I picked up Modest Mouse the other day, and Moby's new album too. Modest Mouse is pretty good stuff, but given the rave reviews I've heard from friends I must say I am a bit underwhelmed. It's good, just not as good as I was expecting.

I haven't had a chance to even unwrap the new Moby yet.


----------



## PeterBarron (Sep 21, 2004)

Support some more Canadian's bands:
http://www.amazon.com/exec/obidos/t...104-2727818-8347161?v=glance&s=music&n=507846
Once everyone gets bored of The Arcade Fire and The Stars, Black Mountain is sure to step up to the plate.


----------



## PosterBoy (Jan 22, 2002)

Black Mountain is good stuff. One of the band members day job happens to be my day job, too.


----------



## Mrs. Furley (Sep 1, 2004)

I just bought The Stars-Set Yourself on Fire and Beck-Mutations. Neither album has changed my life yet, but I am enjoying them both. I also recently bought Brian Wilson-Smile but haven't managed to get too into it yet...I guess I'm saving it for the right moment.


----------



## talonracer (Dec 30, 2003)

Well, I just got back from the Collective Soul concert, and I got to meet the band, so I've nothing but good things to say about them. AWESOME show!!

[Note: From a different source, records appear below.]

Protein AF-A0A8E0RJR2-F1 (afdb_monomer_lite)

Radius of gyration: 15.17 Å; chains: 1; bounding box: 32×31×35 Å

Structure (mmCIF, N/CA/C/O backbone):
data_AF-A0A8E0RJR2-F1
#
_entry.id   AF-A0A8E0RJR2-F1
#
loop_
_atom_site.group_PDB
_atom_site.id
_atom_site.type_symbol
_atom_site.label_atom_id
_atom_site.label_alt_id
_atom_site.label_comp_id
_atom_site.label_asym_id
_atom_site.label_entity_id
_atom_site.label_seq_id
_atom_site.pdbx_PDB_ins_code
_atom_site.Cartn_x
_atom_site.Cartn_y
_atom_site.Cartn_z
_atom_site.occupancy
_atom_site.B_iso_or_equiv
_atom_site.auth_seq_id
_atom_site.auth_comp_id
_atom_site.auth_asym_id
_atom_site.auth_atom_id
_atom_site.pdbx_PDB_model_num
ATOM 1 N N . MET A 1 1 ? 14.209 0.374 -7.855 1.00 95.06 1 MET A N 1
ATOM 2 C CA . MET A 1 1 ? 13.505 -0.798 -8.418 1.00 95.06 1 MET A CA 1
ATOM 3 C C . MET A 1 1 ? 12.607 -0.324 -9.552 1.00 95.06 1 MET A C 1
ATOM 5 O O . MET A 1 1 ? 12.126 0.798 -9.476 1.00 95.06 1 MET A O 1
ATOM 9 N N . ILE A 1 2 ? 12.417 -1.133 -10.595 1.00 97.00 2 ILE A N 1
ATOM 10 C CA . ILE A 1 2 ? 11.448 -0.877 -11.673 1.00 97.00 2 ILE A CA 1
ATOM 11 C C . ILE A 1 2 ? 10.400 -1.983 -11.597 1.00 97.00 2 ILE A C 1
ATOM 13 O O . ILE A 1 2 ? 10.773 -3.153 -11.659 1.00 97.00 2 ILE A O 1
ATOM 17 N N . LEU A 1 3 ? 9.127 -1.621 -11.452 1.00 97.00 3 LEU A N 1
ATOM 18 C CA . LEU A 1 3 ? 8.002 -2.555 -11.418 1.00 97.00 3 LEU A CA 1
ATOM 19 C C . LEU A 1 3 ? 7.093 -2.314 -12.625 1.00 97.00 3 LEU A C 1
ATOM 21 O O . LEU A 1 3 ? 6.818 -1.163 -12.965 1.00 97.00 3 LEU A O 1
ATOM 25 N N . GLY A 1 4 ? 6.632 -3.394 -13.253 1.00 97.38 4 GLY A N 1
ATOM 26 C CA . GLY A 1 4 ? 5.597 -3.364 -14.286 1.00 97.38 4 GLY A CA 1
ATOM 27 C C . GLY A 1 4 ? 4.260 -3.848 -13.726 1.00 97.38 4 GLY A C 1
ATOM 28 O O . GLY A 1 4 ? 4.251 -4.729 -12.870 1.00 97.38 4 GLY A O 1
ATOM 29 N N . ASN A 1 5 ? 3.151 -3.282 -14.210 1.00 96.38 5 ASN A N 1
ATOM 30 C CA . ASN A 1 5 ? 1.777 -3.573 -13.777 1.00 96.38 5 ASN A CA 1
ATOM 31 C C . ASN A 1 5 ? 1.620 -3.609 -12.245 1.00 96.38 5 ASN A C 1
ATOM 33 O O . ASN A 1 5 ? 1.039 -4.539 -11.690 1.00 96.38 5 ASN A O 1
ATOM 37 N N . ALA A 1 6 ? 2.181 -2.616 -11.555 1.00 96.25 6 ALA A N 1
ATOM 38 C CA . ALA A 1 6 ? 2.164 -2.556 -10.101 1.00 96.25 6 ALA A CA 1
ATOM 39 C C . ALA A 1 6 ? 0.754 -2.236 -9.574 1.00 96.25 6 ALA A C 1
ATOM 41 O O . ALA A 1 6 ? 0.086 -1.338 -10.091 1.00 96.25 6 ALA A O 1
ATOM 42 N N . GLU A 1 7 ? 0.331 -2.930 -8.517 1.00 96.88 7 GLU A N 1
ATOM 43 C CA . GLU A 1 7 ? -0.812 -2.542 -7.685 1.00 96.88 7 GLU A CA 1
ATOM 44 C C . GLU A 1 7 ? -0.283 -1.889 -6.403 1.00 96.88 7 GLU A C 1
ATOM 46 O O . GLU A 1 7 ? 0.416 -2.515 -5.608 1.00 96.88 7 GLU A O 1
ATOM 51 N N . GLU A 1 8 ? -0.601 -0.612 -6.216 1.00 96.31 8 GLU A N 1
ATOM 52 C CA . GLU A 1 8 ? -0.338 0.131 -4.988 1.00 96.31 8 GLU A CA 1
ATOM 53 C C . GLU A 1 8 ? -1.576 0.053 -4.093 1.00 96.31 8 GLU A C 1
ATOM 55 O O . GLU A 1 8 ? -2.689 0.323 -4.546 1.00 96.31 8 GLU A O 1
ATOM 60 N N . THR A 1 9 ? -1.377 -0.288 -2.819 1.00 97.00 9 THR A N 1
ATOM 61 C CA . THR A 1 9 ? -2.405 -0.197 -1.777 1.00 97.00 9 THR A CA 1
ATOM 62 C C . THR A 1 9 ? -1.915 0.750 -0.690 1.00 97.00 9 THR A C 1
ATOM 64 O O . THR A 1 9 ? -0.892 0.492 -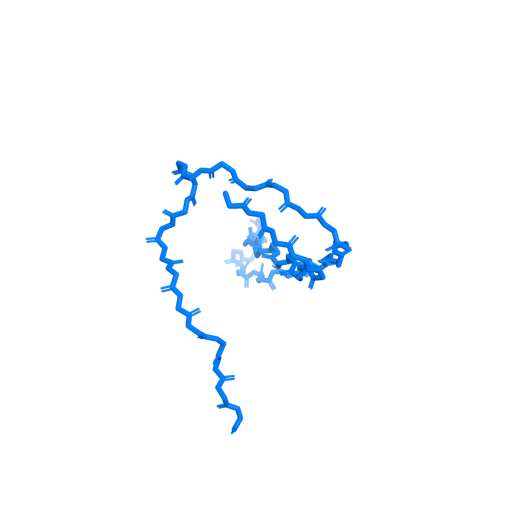0.059 1.00 97.00 9 THR A O 1
ATOM 67 N N . VAL A 1 10 ? -2.650 1.838 -0.466 1.00 97.81 10 VAL A N 1
ATOM 68 C CA . VAL A 1 10 ? -2.427 2.764 0.649 1.00 97.81 10 VAL A CA 1
ATOM 69 C C . VAL A 1 10 ? -3.442 2.448 1.737 1.00 97.81 10 VAL A C 1
ATOM 71 O O . VAL A 1 10 ? -4.645 2.491 1.480 1.00 97.81 10 VAL A O 1
ATOM 74 N N . THR A 1 11 ? -2.959 2.149 2.941 1.00 97.62 11 THR A N 1
ATOM 75 C CA . THR A 1 11 ? -3.801 1.921 4.121 1.00 97.62 11 THR A CA 1
ATOM 76 C C . THR A 1 11 ? -3.722 3.133 5.039 1.00 97.62 11 THR A C 1
ATOM 78 O O . THR A 1 11 ? -2.625 3.551 5.408 1.00 97.62 11 THR A O 1
ATOM 81 N N . THR A 1 12 ? -4.869 3.689 5.418 1.00 97.38 12 THR A N 1
ATOM 82 C CA . THR A 1 12 ? -4.968 4.824 6.345 1.00 97.38 12 THR A CA 1
ATOM 83 C C . THR A 1 12 ? -5.851 4.460 7.528 1.00 97.38 12 THR A C 1
ATOM 85 O O . THR A 1 12 ? -6.885 3.814 7.356 1.00 97.38 12 THR A O 1
ATOM 88 N N . LEU A 1 13 ? -5.446 4.890 8.720 1.00 97.06 13 LEU A N 1
ATOM 89 C CA . LEU A 1 13 ? -6.275 4.845 9.917 1.00 97.06 13 LEU A CA 1
ATOM 90 C C . LEU A 1 13 ? -6.974 6.195 10.058 1.00 97.06 13 LEU A C 1
ATOM 92 O O . LEU A 1 13 ? -6.307 7.226 10.133 1.00 97.06 13 LEU A O 1
ATOM 96 N N . GLU A 1 14 ? -8.298 6.181 10.085 1.00 95.62 14 GLU A N 1
ATOM 97 C CA . GLU A 1 14 ? -9.100 7.327 10.499 1.00 95.62 14 GLU A CA 1
ATOM 98 C C . GLU A 1 14 ? -9.682 7.037 11.878 1.00 95.62 14 GLU A C 1
ATOM 100 O O . GLU A 1 14 ? -10.166 5.934 12.121 1.00 95.62 14 GLU A O 1
ATOM 105 N N . ILE A 1 15 ? -9.598 8.013 12.777 1.00 96.31 15 ILE A N 1
ATOM 106 C CA . ILE A 1 15 ? -10.151 7.914 14.126 1.00 96.31 15 ILE A CA 1
ATOM 107 C C . ILE A 1 15 ? -11.314 8.893 14.197 1.00 96.31 15 ILE A C 1
ATOM 109 O O . ILE A 1 15 ? -11.130 10.077 13.912 1.00 96.31 15 ILE A O 1
ATOM 113 N N . ASP A 1 16 ? -12.494 8.394 14.551 1.00 93.62 16 ASP A N 1
ATOM 114 C CA . ASP A 1 16 ? -13.645 9.249 14.819 1.00 93.62 16 ASP A CA 1
ATOM 115 C C . ASP A 1 16 ? -13.399 10.060 16.101 1.00 93.62 16 ASP A C 1
ATOM 117 O O . ASP A 1 16 ? -13.049 9.505 17.143 1.00 93.62 16 ASP A O 1
ATOM 121 N N . GLU A 1 17 ? -13.537 11.384 16.028 1.00 93.12 17 GLU A N 1
ATOM 122 C CA . GLU A 1 17 ? -13.197 12.277 17.143 1.00 93.12 17 GLU A CA 1
ATOM 123 C C . GLU A 1 17 ? -14.189 12.190 18.316 1.00 93.12 17 GLU A C 1
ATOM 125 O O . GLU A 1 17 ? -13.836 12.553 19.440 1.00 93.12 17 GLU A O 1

Also, the new Audioslave (in stores this Tuesday) is super happy good fun times great. It's rocknroll, baby!!


----------



## PosterBoy (Jan 22, 2002)

Dammit, I still need to buy the <em>first</em> Audioslave album.


----------



## Ena (Feb 7, 2005)

Have to recommend 'Talking Timbuktu' with Ali Farka Toure and Ry Cooder.


----------



## talonracer (Dec 30, 2003)

The new album from former Big Sugar frontman Gordie Johnson is REALLY good.

The band is called Grady, album is Y. U. so shady?

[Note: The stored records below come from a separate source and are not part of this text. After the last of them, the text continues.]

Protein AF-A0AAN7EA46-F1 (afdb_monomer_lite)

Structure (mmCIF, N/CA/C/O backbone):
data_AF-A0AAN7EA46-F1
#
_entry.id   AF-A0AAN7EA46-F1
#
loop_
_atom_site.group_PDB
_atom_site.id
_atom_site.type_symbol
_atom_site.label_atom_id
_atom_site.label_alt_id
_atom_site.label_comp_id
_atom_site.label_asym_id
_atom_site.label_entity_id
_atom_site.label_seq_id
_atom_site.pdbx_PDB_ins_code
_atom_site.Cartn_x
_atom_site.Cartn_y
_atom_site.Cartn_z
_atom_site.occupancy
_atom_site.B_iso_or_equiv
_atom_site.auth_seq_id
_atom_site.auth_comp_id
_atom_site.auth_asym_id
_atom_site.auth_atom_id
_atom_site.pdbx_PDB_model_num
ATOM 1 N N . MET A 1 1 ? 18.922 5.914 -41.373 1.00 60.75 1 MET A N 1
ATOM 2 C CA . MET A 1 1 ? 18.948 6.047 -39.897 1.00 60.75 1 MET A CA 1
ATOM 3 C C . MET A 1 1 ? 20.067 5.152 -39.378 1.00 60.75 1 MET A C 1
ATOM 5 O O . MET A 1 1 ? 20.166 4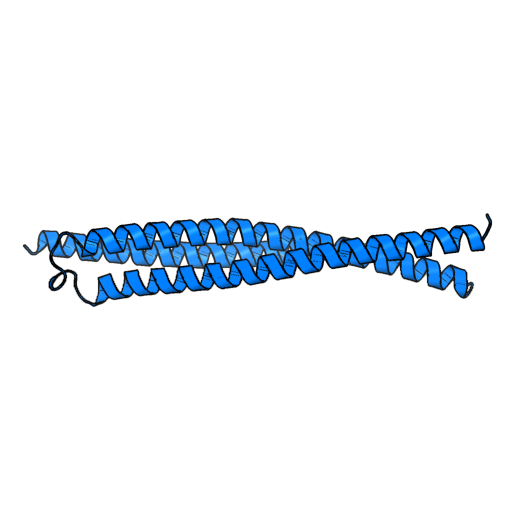.038 -39.866 1.00 60.75 1 MET A O 1
ATOM 9 N N . ASN A 1 2 ? 20.963 5.636 -38.510 1.00 86.12 2 ASN A N 1
ATOM 10 C CA . ASN A 1 2 ? 22.098 4.831 -38.032 1.00 86.12 2 ASN A CA 1
ATOM 11 C C . ASN A 1 2 ? 21.616 3.872 -36.927 1.00 86.12 2 ASN A C 1
ATOM 13 O O . ASN A 1 2 ? 21.258 4.339 -35.847 1.00 86.12 2 ASN A O 1
ATOM 17 N N . ILE A 1 3 ? 21.594 2.568 -37.217 1.00 83.81 3 ILE A N 1
ATOM 18 C CA . ILE A 1 3 ? 21.113 1.496 -36.325 1.00 83.81 3 ILE A CA 1
ATOM 19 C C . ILE A 1 3 ? 21.811 1.551 -34.958 1.00 83.81 3 ILE A C 1
ATOM 21 O O . ILE A 1 3 ? 21.137 1.508 -33.933 1.00 83.81 3 ILE A O 1
ATOM 25 N N . ASN A 1 4 ? 23.128 1.783 -34.925 1.00 85.88 4 ASN A N 1
ATOM 26 C CA . ASN A 1 4 ? 23.886 1.903 -33.673 1.00 85.88 4 ASN A CA 1
ATOM 27 C C . ASN A 1 4 ? 23.407 3.074 -32.807 1.00 85.88 4 ASN A C 1
ATOM 29 O O . ASN A 1 4 ? 23.266 2.940 -31.597 1.00 85.88 4 ASN A O 1
ATOM 33 N N . LYS A 1 5 ? 23.082 4.211 -33.432 1.00 90.81 5 LYS A N 1
ATOM 34 C CA . LYS A 1 5 ? 22.576 5.391 -32.717 1.00 90.81 5 LYS A CA 1
ATOM 35 C C . LYS A 1 5 ? 21.172 5.165 -32.146 1.00 90.81 5 LYS A C 1
ATOM 37 O O . LYS A 1 5 ? 20.828 5.723 -31.107 1.00 90.81 5 LYS A O 1
ATOM 42 N N . GLU A 1 6 ? 20.342 4.387 -32.836 1.00 89.19 6 GLU A N 1
ATOM 43 C CA . GLU A 1 6 ? 19.013 3.995 -32.352 1.00 89.19 6 GLU A CA 1
ATOM 44 C C . GLU A 1 6 ? 19.130 3.009 -31.177 1.00 89.19 6 GLU A C 1
ATOM 46 O O . GLU A 1 6 ? 18.454 3.173 -30.161 1.00 89.19 6 GLU A O 1
ATOM 51 N N . LEU A 1 7 ? 20.043 2.039 -31.276 1.00 90.00 7 LEU A N 1
ATOM 52 C CA . LEU A 1 7 ? 20.321 1.058 -30.230 1.00 90.00 7 LEU A CA 1
ATOM 53 C C . LEU A 1 7 ? 20.817 1.724 -28.938 1.00 90.00 7 LEU A C 1
ATOM 55 O O . LEU A 1 7 ? 20.270 1.452 -27.870 1.00 90.00 7 LEU A O 1
ATOM 59 N N . GLU A 1 8 ? 21.775 2.653 -29.030 1.00 92.00 8 GLU A N 1
ATOM 60 C CA . GLU A 1 8 ? 22.264 3.430 -27.879 1.00 92.00 8 GLU A CA 1
ATOM 61 C C . GLU A 1 8 ? 21.122 4.154 -27.155 1.00 92.00 8 GLU A C 1
ATOM 63 O O . GLU A 1 8 ? 20.997 4.061 -25.934 1.00 92.00 8 GLU A O 1
ATOM 68 N N . ARG A 1 9 ? 20.225 4.811 -27.903 1.00 92.94 9 ARG A N 1
ATOM 69 C CA . ARG A 1 9 ? 19.057 5.501 -27.329 1.00 92.94 9 ARG A CA 1
ATOM 70 C C . ARG A 1 9 ? 18.121 4.548 -26.596 1.00 92.94 9 ARG A C 1
ATOM 72 O O . ARG A 1 9 ? 17.639 4.885 -25.516 1.00 92.94 9 ARG A O 1
ATOM 79 N N . LEU A 1 10 ? 17.846 3.377 -27.170 1.00 92.25 10 LEU A N 1
ATOM 80 C CA . LEU A 1 10 ? 16.972 2.384 -26.547 1.00 92.25 10 LEU A CA 1
ATOM 81 C C . LEU A 1 10 ? 17.597 1.799 -25.276 1.00 92.25 10 LEU A C 1
ATOM 83 O O . LEU A 1 10 ? 16.889 1.605 -24.289 1.00 92.25 10 LEU A O 1
ATOM 87 N N . VAL A 1 11 ? 18.911 1.562 -25.266 1.00 92.62 11 VAL A N 1
ATOM 88 C CA . VAL A 1 11 ? 19.640 1.106 -24.073 1.00 92.62 11 VAL A CA 1
ATOM 89 C C . VAL A 1 11 ? 19.584 2.161 -22.968 1.00 92.62 11 VAL A C 1
ATOM 91 O O . VAL A 1 11 ? 19.253 1.823 -21.831 1.00 92.62 11 VAL A O 1
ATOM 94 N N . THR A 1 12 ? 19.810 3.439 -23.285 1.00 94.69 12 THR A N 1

Just a simple, straight-forward southern-rock album. Awesome guitar work.


----------



## agent4321 (Jun 25, 2004)

At the moment I am diggin' the new Dave Matthews Band: Stand Up. If you're a DMB fan I think you will like the album it took me a few listens to get into it but it is very good.


----------



## däycüs mäximüs (Nov 30, 2002)

ugh, really? i'm a dmb fan too (saw them in TO a while back) and i was really disappointed with the new album.

nonetheless, i'm gonna give it another shot, only because ehmac told me so.


----------



## agent4321 (Jun 25, 2004)

*NEW Coldplay X&Y*










Well I got my grubby hands on an advanced copy of the NEW Coldplay album X&Y. 

I must say that I'm impressed. 

It has a gloomy/dark feel overall, more than their previous albums but in a good way.  

If you like the new single Speed of Sound that was released a few weeks ago then you will most likely dig the new album. I myself didn't like the single when I first heard it, it sounded too produced and like something you might here in a car commercial but it has since grown on me.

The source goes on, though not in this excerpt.